El otro encajó el discurso sin inmutarse y se tomó un tiempo antes de añadir algo más. Cuando lo hizo, no había en su tono la menor condescendencia; habló con aplomo y sin la menor vacilación.
– Creo que debo dejar claras algunas cosas. Tal vez debería haberlo hecho al principio. Mire, inspector, no estoy aquí para juzgarle por lo que hizo, ni para decidir si debe o no seguir trabajando. Eso es asunto de sus superiores. Mi interés radica únicamente en que usted averigüe qué fue lo que provocó esa pérdida de control, aprenda a prevenirla y reaccione a tiempo en otra situación parecida. Y para eso necesito su colaboración, o la tarea resultará imposible. ¿Lo entiende?
Claro que lo entendía. Que le gustara ya era otra cosa. Pero no tuvo más remedio que asentir.
– Si usted lo dice… -Se echó hacia atrás y estiró un poco las piernas-. Respondiendo a su pregunta de antes le diré que sí. Me separé hace menos de un año. Y antes de que prosiga, no, no siento un odio irrefrenable, ni una ira desatada hacia mi mujer-añadió.
El psicólogo se permitió sonreír.
– Su ex mujer.
– Perdón. Fue el subconsciente, usted ya sabe…
– Entiendo entonces que fue una separación de mutuo acuerdo.
Fue Héctor quien se rió esta vez.
– Con todos mis respetos, eso que acaba de decir prácticamente no existe. Siempre hay alguien que deja a alguien. El acuerdo mutuo consiste en que el otro lo acepta y se calla.
– ¿Y en su caso?
– En mi caso, fue Ruth quien me dejó. ¿Esa información no consta en sus papeles?

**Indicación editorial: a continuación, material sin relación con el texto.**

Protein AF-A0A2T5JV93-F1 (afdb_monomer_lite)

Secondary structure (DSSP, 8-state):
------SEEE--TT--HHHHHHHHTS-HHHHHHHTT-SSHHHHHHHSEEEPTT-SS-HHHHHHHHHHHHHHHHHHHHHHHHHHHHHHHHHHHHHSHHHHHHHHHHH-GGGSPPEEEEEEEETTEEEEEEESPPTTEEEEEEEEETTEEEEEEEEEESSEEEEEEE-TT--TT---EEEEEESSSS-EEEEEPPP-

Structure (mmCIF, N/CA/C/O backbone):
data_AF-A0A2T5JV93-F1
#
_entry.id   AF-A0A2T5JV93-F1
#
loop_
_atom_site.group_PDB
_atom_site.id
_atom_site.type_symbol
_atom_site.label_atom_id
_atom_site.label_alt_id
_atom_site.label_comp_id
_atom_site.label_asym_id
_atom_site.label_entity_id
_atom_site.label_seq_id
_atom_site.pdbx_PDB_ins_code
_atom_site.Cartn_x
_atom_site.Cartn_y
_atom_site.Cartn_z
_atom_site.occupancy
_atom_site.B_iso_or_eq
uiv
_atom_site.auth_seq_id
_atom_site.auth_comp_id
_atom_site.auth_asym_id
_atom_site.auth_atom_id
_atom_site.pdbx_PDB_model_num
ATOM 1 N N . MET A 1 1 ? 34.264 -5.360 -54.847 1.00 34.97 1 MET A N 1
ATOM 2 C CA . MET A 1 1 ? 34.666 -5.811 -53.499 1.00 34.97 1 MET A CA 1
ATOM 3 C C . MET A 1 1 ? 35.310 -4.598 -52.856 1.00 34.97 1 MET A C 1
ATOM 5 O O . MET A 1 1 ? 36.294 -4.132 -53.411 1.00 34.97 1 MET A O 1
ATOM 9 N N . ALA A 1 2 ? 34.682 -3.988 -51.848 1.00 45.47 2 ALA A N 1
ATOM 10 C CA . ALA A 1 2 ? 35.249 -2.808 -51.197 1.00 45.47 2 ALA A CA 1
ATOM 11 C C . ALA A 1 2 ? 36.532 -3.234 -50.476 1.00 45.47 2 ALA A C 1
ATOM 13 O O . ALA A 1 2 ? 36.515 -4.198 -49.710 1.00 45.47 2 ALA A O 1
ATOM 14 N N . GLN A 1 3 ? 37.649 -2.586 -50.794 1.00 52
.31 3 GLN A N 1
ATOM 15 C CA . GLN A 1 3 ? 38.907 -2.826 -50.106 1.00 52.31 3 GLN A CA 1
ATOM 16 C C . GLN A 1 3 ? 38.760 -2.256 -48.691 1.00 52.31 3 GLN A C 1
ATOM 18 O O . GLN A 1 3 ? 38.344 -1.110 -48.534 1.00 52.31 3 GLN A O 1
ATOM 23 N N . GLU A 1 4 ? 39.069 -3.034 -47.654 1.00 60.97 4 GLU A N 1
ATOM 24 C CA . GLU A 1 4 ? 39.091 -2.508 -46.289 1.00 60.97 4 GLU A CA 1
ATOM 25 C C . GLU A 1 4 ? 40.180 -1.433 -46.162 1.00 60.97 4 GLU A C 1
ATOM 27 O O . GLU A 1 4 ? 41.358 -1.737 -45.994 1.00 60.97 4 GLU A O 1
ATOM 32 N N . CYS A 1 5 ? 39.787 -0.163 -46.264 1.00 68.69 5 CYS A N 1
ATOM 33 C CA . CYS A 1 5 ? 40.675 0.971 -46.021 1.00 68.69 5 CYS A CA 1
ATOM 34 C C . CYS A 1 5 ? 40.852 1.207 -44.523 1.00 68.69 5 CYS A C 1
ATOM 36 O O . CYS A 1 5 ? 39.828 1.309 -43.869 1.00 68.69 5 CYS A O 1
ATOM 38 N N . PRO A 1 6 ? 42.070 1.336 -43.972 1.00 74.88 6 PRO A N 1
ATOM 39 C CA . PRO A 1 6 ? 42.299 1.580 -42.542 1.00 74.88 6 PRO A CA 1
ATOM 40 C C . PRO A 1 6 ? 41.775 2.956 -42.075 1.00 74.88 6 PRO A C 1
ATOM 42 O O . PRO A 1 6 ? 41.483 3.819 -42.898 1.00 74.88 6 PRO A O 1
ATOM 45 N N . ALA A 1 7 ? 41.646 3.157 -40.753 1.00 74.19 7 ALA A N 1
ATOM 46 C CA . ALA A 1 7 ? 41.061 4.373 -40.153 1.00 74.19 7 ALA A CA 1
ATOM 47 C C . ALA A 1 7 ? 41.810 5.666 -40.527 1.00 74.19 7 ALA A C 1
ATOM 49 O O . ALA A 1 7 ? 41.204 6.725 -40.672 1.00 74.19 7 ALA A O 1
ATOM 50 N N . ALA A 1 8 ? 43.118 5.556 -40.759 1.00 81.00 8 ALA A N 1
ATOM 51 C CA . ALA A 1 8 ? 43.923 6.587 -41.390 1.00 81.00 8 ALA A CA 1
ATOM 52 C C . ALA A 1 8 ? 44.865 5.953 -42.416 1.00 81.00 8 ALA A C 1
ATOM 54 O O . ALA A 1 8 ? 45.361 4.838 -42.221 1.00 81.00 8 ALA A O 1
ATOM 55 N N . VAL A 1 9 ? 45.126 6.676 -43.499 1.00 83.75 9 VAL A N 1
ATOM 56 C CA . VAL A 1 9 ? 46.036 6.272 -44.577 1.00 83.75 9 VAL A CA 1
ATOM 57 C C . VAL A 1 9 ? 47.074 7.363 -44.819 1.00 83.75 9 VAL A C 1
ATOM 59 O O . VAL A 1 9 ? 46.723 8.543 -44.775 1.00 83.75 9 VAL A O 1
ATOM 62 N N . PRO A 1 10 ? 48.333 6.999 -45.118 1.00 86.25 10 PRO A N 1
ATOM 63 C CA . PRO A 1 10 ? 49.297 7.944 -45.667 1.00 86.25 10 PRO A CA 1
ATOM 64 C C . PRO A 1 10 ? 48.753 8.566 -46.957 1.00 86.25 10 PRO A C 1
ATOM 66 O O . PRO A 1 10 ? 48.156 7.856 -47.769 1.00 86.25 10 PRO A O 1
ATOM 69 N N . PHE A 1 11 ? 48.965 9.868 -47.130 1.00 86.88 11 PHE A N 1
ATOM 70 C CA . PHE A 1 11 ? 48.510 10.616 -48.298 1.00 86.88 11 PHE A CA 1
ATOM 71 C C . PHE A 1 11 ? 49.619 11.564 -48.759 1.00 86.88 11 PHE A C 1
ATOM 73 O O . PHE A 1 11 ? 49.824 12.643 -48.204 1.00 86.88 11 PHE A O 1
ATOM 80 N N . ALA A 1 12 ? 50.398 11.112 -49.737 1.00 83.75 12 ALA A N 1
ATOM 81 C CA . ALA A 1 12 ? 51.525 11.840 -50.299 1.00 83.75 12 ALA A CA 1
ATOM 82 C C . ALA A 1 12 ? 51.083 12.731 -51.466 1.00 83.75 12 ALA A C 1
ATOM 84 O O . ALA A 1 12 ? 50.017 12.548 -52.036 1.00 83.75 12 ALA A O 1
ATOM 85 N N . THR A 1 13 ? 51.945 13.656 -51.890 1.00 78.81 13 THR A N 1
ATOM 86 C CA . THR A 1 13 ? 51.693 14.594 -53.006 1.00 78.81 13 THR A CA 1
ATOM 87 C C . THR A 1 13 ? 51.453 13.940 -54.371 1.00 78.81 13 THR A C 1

– No. -Miró el reloj-. Nos queda poco tiempo, inspector. Pero para la siguiente sesión me gustaría que hiciera algo.
– ¿Me está poniendo tarea?
– Algo así. Quiero que piense en la ira que sintió el día de la agresión, e intente recordar otros momentos en los que experimentó una emoción parecida. De pequeño, de adolescente, de mayor.
– Muy bien. ¿Puedo irme ya?
– Nos quedan unos minutos. ¿Hay algo que quiera preguntarme, alguna duda…?

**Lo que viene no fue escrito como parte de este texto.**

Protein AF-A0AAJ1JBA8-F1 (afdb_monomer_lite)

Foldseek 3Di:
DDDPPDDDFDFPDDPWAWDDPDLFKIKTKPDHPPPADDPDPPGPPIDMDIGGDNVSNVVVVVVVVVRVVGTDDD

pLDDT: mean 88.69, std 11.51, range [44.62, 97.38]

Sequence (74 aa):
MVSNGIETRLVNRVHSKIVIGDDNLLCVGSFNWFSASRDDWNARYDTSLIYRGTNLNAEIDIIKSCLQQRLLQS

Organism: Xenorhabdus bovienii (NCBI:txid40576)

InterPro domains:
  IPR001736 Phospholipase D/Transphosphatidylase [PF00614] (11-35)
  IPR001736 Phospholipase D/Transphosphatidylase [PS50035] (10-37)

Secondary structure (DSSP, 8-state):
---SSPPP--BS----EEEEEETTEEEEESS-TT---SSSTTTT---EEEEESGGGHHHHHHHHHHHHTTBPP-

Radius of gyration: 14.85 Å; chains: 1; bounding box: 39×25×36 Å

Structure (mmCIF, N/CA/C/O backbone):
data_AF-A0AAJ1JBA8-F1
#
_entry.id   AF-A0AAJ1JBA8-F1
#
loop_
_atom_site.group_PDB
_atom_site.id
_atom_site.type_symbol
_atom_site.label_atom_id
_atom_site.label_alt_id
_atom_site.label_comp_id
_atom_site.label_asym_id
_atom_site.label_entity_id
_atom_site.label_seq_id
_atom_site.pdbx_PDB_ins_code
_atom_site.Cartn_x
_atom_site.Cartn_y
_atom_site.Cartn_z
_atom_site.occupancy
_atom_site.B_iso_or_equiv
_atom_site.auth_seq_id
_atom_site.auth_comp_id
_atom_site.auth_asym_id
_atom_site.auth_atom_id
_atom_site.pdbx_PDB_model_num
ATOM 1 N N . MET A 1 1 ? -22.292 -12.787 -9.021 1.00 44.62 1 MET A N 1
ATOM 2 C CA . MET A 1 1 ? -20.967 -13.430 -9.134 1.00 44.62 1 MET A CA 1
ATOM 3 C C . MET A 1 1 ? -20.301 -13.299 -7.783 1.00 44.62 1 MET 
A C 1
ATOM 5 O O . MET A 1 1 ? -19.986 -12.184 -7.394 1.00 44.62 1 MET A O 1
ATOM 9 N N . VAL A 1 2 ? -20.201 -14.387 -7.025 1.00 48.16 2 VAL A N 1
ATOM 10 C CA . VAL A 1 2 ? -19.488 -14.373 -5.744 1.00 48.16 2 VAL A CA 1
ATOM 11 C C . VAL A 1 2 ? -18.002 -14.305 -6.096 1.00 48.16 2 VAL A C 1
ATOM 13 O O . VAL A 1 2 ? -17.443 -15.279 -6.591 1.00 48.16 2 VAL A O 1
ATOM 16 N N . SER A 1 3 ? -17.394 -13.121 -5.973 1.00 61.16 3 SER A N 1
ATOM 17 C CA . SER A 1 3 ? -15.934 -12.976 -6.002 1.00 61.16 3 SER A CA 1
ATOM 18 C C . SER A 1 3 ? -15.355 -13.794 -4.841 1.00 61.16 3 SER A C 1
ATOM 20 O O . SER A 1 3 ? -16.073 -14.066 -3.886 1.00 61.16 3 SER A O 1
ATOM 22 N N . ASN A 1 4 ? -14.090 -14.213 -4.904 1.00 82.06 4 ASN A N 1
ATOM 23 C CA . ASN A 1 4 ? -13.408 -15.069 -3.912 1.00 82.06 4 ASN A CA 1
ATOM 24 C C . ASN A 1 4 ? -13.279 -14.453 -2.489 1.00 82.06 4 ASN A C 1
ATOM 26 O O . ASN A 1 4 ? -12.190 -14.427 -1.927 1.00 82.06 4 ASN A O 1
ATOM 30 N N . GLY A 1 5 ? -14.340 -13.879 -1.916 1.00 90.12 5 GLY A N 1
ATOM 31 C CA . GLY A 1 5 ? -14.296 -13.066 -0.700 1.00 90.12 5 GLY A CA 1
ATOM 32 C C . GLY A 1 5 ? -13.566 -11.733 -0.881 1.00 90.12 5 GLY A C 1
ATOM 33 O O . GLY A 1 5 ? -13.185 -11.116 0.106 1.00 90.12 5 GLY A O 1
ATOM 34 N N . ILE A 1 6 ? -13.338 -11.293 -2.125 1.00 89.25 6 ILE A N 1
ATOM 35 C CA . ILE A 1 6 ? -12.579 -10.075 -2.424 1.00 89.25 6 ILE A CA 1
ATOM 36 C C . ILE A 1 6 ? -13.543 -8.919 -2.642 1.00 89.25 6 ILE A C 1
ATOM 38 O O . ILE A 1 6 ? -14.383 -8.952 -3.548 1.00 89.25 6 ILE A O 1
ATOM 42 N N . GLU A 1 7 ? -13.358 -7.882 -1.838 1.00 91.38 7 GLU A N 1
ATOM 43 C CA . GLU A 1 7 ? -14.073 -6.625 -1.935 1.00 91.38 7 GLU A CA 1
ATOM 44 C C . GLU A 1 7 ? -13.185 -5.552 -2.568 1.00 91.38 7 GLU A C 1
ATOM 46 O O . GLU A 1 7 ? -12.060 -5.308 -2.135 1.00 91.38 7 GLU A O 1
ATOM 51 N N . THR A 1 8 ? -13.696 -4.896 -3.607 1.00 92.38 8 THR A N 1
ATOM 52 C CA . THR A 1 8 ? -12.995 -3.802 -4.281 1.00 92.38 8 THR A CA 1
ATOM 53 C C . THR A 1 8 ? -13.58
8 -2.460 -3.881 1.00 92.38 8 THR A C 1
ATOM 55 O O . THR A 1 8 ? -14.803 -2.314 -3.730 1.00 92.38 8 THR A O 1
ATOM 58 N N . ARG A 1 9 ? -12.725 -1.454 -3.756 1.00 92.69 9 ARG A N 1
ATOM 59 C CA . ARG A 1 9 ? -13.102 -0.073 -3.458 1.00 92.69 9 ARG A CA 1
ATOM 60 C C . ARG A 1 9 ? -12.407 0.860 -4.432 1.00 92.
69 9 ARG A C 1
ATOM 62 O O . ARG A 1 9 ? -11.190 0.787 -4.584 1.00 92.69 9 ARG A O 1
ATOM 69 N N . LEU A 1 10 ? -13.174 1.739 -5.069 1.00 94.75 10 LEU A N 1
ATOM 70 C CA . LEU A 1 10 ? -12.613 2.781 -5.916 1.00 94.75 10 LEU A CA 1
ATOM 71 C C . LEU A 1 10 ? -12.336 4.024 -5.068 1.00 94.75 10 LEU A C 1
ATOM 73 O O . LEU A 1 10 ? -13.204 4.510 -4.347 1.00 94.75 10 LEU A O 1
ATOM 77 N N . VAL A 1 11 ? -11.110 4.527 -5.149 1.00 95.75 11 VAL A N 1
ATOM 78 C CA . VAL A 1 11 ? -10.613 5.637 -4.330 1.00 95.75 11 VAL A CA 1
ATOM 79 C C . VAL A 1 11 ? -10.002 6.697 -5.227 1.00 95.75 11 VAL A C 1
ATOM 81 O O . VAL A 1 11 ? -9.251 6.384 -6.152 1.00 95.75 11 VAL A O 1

– Sí. -Le miró directamente a los ojos-. ¿No cree que hay ocasiones en que la ira es la reacción adecuada? ¿Que sentir otra cosa sería antinatural cuando se halla uno delante de un… demonio? -A él mismo le sorprendió la palabra, y su interlocutor pareció interesado en ella.
– Ahora mismo le contesto, pero deje que le haga una pregunta antes. ¿Cree usted en Dios?
– La verdad es que no. Pero sí creo en el mal. He visto a mucha gente mala. Como todos los policías, supongo. ¿Le importa contestar a mi pregunta?
El chaval meditó unos instantes.
– Eso nos llevaría a un largo debate. Pero en resumen, sí, hay veces en que la respuesta natural a un estímulo es la ira.